Si lo sto adorando questo gioco! È stupendo! Ok, forse ho giudicato Dark soul in maniera frettolosa. Ad esser onesto non ci ho mai giocato a Dark soul. Ho sempre visto mio fratello che ci giocava e mi pareva lento, ma forse la causa era la spada gigante che usava mio fratello. Comunque finito bloodborne, mi fidero' del tuo commento è proverò Dark soul 2. Grazie per la dritta


----------



## PippoInzaghi92 (15 Giugno 2015)

Per chi fosse interessato alle 3 di domani mattina sarà la volta della Conference Sony dell'E3 (l'evento più importante per i videogiochi). E' previsto l'annuncio di un DLC di Bloodborne (e forse di un Dark Souls 3).


----------



## Eziomare (9 Febbraio 2017)

Non sono mai stato un grande appassionato di videogame (fifa/pes a parte), ma ci credete che e' quasi un anno che gioco a questo titolo?
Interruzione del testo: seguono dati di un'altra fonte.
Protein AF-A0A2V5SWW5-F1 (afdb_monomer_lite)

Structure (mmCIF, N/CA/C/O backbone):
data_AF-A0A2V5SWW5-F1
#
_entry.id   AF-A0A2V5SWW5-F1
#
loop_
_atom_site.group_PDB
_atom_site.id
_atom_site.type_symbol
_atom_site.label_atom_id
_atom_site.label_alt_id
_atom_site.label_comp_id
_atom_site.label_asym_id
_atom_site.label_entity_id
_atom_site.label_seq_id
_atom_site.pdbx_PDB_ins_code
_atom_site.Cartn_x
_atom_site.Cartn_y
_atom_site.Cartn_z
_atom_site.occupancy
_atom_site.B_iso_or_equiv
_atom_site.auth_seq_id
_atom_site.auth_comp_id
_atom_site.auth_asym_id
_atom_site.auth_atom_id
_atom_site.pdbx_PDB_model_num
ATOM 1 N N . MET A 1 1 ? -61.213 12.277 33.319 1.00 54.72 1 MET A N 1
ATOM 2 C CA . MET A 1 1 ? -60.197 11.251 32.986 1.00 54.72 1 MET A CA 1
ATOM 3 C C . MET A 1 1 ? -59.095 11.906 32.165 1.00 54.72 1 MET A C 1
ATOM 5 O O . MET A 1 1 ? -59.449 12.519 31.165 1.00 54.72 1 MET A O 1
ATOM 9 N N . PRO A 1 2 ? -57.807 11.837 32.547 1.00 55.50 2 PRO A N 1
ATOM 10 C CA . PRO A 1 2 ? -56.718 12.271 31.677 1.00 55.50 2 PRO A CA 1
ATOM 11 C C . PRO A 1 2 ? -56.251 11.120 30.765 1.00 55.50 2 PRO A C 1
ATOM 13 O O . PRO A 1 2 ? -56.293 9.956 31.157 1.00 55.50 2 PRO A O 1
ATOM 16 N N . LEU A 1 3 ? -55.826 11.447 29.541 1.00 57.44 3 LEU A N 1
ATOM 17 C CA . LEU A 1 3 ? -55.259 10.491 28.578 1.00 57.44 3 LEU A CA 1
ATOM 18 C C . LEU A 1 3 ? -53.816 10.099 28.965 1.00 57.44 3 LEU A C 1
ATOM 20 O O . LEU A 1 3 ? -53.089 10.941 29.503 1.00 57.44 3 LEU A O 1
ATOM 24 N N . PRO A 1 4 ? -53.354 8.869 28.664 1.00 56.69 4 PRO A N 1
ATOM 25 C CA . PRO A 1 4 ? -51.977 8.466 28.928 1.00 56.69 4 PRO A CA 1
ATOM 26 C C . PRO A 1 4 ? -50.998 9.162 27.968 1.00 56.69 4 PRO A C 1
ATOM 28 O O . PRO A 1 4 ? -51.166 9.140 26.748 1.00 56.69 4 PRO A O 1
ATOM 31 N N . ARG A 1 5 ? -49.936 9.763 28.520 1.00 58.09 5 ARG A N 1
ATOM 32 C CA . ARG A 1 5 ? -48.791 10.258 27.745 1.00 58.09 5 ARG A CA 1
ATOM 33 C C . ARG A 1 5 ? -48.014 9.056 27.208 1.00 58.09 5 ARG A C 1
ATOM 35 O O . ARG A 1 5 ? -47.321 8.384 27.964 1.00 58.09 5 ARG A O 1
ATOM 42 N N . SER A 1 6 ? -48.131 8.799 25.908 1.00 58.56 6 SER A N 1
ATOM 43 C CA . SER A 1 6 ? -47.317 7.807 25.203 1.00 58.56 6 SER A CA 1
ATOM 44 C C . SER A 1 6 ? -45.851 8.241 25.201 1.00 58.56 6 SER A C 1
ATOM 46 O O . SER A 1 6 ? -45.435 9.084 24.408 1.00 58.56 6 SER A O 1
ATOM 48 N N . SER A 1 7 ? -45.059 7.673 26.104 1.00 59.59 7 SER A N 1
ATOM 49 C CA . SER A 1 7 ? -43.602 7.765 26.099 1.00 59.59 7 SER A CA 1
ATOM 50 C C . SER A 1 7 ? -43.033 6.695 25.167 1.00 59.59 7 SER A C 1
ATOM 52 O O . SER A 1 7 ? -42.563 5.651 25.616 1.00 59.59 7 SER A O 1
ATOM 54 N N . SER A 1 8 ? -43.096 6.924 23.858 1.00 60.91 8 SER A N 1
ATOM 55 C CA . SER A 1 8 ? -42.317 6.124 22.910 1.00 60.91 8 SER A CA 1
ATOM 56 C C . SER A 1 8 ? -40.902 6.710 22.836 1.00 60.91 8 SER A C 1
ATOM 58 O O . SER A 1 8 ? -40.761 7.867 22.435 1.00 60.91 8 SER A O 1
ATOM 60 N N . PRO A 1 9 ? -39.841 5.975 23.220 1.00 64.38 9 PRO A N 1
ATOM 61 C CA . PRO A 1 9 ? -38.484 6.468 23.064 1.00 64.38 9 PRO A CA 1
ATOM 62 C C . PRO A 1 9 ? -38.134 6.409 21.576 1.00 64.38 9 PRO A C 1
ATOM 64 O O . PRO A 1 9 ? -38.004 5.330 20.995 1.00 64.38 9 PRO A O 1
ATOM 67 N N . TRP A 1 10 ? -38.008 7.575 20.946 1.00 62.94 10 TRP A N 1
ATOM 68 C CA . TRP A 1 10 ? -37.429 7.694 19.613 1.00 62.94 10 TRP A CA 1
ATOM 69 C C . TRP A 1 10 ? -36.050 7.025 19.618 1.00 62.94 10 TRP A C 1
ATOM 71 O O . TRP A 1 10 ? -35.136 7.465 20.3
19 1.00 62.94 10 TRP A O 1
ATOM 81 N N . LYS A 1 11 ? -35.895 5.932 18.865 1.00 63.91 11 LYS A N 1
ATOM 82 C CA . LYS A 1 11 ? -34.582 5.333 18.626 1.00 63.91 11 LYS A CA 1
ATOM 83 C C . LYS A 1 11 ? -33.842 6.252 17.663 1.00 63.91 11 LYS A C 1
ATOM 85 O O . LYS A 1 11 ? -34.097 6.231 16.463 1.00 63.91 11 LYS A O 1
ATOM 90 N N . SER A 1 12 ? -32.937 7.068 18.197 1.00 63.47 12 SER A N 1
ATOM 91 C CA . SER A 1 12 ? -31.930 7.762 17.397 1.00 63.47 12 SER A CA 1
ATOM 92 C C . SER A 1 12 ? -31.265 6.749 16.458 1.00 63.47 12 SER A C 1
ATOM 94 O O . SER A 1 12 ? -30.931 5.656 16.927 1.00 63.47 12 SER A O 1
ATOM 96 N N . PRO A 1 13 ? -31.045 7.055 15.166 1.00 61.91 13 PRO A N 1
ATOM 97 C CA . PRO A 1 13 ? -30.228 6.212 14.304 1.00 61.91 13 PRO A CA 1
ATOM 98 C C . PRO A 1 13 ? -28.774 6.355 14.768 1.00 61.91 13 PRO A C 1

In realta' posso dedicarmi alla Play solo due o tre volte per settimana, e rigorosamente in notturna, comunque il mio spazio riesco a ritargliarmelo... In sostanza, e' un gioco che mi ha letteralmente stregato, sono quasi al livello 300 in circa 250 ore di gioco, roba da nerd di primo rango. Di recente, su consiglio di un amico, ho pure approfondito la meravigliosa storia che si cela dietro al gioco, ed e' davvero eccezionale, ci sono una miriade di metafore e riferimenti velati che mai avrei colto senza un input, non credevo proprio esistessero videogames cosi "profondi".


----------